EXERCISE MATERIAL »

*** Block opens ***

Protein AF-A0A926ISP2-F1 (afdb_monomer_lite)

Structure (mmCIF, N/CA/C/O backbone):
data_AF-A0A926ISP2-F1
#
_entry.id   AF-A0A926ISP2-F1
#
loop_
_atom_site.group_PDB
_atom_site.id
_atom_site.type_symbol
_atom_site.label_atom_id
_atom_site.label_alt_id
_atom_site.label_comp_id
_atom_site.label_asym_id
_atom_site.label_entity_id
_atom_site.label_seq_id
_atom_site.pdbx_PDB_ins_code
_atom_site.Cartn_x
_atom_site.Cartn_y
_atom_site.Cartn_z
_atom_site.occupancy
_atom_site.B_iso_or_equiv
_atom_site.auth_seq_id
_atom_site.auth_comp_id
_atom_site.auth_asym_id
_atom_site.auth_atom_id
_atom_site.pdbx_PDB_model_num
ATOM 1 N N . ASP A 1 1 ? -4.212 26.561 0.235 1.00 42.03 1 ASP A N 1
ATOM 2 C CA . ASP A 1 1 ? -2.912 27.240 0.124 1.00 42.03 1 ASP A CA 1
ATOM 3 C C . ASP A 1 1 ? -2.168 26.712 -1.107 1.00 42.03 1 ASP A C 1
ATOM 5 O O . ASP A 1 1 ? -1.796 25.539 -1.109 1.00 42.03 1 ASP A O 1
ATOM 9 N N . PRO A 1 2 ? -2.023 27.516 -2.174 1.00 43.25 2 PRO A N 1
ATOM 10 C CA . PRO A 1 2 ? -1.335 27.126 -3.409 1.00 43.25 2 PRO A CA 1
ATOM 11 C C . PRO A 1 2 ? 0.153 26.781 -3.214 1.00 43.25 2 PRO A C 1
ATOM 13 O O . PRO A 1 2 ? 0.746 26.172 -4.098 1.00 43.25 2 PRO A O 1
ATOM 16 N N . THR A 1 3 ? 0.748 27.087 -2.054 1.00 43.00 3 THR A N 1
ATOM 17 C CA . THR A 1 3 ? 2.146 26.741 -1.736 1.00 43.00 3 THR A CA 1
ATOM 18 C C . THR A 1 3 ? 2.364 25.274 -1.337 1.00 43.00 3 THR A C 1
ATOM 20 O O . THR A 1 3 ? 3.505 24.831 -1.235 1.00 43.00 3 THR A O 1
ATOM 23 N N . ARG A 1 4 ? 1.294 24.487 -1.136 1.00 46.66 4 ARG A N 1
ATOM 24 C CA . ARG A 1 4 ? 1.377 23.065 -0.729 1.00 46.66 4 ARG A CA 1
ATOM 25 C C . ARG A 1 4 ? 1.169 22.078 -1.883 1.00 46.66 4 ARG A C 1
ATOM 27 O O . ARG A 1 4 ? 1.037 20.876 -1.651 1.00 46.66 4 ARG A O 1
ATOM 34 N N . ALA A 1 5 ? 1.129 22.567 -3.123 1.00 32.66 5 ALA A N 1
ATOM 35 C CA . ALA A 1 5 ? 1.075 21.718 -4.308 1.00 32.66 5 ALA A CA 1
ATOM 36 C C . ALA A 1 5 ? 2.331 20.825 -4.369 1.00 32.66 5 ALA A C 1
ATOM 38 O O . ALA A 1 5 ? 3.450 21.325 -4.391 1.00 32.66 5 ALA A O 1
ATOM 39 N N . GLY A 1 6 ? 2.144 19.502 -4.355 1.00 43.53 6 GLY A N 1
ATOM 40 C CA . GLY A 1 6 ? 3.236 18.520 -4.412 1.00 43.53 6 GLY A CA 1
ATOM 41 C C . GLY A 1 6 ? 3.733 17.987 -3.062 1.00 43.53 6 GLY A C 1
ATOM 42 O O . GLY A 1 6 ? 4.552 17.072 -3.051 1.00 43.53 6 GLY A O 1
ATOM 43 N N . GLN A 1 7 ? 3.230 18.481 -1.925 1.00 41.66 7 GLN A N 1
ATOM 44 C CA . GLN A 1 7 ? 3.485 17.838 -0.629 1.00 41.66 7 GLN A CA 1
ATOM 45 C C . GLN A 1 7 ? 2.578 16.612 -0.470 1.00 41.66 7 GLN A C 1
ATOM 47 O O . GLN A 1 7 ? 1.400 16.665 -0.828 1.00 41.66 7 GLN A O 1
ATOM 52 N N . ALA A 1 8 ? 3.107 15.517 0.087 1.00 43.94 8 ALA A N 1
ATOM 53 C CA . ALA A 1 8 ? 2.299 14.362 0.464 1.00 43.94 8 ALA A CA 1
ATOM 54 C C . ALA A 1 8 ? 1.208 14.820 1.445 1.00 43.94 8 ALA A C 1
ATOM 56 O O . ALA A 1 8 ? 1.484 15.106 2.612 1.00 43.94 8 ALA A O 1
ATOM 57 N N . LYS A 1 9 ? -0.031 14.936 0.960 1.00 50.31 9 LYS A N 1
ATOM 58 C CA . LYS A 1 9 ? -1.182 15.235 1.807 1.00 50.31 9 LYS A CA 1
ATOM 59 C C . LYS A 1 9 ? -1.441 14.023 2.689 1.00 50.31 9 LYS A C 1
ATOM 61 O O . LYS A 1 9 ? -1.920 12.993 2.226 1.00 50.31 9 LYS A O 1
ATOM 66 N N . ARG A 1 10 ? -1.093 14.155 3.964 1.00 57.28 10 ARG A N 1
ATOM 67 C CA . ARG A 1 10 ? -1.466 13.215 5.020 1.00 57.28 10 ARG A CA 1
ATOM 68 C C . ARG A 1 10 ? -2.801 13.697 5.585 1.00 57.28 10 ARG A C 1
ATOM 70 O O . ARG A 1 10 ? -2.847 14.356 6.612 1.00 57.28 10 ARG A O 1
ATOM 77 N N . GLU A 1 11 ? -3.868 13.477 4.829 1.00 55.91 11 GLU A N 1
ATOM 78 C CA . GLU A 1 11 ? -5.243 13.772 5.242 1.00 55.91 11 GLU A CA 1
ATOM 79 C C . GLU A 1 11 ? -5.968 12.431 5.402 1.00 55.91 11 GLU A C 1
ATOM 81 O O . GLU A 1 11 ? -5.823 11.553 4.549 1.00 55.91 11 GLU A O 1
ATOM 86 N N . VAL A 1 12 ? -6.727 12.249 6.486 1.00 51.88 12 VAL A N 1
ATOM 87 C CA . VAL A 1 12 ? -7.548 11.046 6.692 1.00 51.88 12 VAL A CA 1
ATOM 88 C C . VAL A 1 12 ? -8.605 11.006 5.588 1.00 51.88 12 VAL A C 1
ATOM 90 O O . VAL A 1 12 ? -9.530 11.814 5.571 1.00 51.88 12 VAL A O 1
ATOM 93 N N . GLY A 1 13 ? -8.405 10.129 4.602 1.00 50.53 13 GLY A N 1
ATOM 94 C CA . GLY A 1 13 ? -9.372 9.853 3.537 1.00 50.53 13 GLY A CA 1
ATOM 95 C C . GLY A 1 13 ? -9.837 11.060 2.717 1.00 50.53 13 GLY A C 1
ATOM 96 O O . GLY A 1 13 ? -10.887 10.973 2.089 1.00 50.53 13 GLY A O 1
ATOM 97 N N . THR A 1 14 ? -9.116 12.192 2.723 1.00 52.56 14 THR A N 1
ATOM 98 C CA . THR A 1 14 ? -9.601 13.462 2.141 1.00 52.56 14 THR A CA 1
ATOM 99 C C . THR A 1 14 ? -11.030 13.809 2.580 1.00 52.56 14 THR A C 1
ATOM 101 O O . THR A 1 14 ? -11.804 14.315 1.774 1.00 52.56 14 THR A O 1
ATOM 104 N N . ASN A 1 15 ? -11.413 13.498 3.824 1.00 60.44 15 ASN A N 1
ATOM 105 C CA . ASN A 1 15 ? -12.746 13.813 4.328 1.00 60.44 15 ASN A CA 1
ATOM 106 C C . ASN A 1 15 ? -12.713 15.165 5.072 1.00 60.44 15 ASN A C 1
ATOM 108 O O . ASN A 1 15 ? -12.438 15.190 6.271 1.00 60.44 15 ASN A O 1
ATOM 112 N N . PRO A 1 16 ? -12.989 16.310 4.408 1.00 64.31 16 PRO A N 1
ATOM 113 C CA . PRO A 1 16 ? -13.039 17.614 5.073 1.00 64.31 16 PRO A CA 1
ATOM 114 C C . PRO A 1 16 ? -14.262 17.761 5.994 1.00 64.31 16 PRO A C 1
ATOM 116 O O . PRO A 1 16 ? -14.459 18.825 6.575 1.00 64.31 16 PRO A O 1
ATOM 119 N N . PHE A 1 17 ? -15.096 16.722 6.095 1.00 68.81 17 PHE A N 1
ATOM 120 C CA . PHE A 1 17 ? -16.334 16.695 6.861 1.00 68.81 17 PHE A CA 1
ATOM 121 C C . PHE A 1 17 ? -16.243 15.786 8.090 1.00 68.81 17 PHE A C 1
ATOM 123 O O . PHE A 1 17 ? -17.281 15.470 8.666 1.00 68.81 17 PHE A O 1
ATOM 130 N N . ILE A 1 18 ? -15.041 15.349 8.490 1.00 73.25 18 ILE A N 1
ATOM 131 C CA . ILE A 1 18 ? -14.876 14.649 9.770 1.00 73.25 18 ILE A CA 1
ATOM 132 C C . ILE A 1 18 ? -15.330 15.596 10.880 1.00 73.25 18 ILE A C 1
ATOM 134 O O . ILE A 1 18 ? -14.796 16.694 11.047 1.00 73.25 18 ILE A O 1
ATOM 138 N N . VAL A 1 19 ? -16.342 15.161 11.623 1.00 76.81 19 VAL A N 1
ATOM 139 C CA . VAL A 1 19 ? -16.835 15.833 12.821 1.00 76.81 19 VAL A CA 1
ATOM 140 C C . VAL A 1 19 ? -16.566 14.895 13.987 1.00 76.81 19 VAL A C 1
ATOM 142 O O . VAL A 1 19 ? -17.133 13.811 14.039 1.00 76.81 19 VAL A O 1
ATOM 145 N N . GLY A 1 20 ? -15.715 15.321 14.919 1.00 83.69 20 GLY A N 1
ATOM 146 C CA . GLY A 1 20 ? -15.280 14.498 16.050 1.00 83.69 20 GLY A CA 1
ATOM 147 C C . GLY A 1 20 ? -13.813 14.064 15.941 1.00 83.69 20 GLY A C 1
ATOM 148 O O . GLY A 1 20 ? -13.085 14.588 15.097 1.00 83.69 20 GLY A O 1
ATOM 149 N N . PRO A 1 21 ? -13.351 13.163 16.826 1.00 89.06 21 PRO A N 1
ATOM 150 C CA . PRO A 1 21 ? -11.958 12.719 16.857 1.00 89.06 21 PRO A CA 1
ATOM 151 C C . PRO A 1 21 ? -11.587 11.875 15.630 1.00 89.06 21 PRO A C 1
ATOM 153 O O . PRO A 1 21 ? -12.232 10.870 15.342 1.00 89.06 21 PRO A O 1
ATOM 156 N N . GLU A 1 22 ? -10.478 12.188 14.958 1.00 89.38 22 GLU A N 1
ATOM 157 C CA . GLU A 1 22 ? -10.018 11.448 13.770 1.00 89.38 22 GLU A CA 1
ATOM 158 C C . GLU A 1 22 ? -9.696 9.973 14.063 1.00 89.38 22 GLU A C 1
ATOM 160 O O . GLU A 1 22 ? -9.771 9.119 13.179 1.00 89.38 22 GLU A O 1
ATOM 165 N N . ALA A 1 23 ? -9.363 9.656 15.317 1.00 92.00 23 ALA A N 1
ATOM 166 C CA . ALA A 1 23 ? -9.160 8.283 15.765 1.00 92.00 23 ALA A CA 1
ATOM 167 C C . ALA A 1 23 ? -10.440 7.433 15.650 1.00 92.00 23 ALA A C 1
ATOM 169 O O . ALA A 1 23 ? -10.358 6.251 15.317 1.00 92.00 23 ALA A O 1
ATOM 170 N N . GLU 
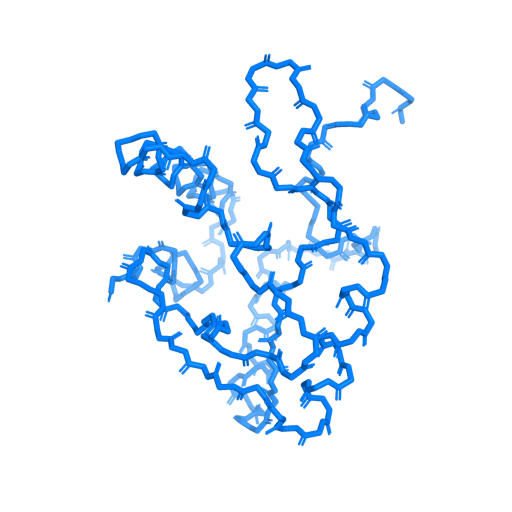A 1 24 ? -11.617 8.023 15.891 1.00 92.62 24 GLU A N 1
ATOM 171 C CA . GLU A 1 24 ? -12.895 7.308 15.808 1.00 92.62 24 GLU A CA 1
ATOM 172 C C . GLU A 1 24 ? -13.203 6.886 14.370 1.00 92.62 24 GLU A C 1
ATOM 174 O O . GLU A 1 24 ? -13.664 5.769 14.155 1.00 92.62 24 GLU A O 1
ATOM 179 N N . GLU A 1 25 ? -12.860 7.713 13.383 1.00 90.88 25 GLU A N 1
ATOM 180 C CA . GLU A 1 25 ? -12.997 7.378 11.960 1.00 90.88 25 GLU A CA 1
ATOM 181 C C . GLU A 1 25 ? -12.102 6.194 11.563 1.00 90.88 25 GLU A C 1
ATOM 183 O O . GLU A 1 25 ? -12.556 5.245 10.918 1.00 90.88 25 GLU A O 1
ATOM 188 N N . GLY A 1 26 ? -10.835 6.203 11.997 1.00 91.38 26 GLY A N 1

*** Block closes ***

EXERCISE PROMPT » Starting at the first line of the records, print each line exactly, stopping after the line that contains "ATOM 34 N N".

ANSWER TO THE EXERCISE »
Protein AF-A0A926ISP2-F1 (afdb_monomer_lite)

Structure (mmCIF, N/CA/C/O backbone):
data_AF-A0A926ISP2-F1
#
_entry.id   AF-A0A926ISP2-F1
#
loop_
_atom_site.group_PDB
_atom_site.id
_atom_site.type_symbol
_atom_site.label_atom_id
_atom_site.label_alt_id
_atom_site.label_comp_id
_atom_site.label_asym_id
_atom_site.label_entity_id
_atom_site.label_seq_id
_atom_site.pdbx_PDB_ins_code
_atom_site.Cartn_x
_atom_site.Cartn_y
_atom_site.Cartn_z
_atom_site.occupancy
_atom_site.B_iso_or_equiv
_atom_site.auth_seq_id
_atom_site.auth_comp_id
_atom_site.auth_asym_id
_atom_site.auth_atom_id
_atom_site.pdbx_PDB_model_num
ATOM 1 N N . ASP A 1 1 ? -4.212 26.561 0.235 1.00 42.03 1 ASP A N 1
ATOM 2 C CA . ASP A 1 1 ? -2.912 27.240 0.124 1.00 42.03 1 ASP A CA 1
ATOM 3 C C . ASP A 1 1 ? -2.168 26.712 -1.107 1.00 42.03 1 ASP A C 1
ATOM 5 O O . ASP A 1 1 ? -1.796 25.539 -1.109 1.00 42.03 1 ASP A O 1
ATOM 9 N N . PRO A 1 2 ? -2.023 27.516 -2.174 1.00 43.25 2 PRO A N 1
ATOM 10 C CA . PRO A 1 2 ? -1.335 27.126 -3.409 1.00 43.25 2 PRO A CA 1
ATOM 11 C C . PRO A 1 2 ? 0.153 26.781 -3.214 1.00 43.25 2 PRO A C 1
ATOM 13 O O . PRO A 1 2 ? 0.746 26.172 -4.098 1.00 43.25 2 PRO A O 1
ATOM 16 N N . THR A 1 3 ? 0.748 27.087 -2.054 1.00 43.00 3 THR A N 1
ATOM 17 C CA . THR A 1 3 ? 2.146 26.741 -1.736 1.00 43.00 3 THR A CA 1
ATOM 18 C C . THR A 1 3 ? 2.364 25.274 -1.337 1.00 43.00 3 THR A C 1
ATOM 20 O O . THR A 1 3 ? 3.505 24.831 -1.235 1.00 43.00 3 THR A O 1
ATOM 23 N N . ARG A 1 4 ? 1.294 24.487 -1.136 1.00 46.66 4 ARG A N 1
ATOM 24 C CA . ARG A 1 4 ? 1.377 23.065 -0.729 1.00 46.66 4 ARG A CA 1
ATOM 25 C C . ARG A 1 4 ? 1.169 22.078 -1.883 1.00 46.66 4 ARG A C 1
ATOM 27 O O . ARG A 1 4 ? 1.037 20.876 -1.651 1.00 46.66 4 ARG A O 1
ATOM 34 N N . ALA A 1 5 ? 1.129 22.567 -3.123 1.00 32.66 5 ALA A N 1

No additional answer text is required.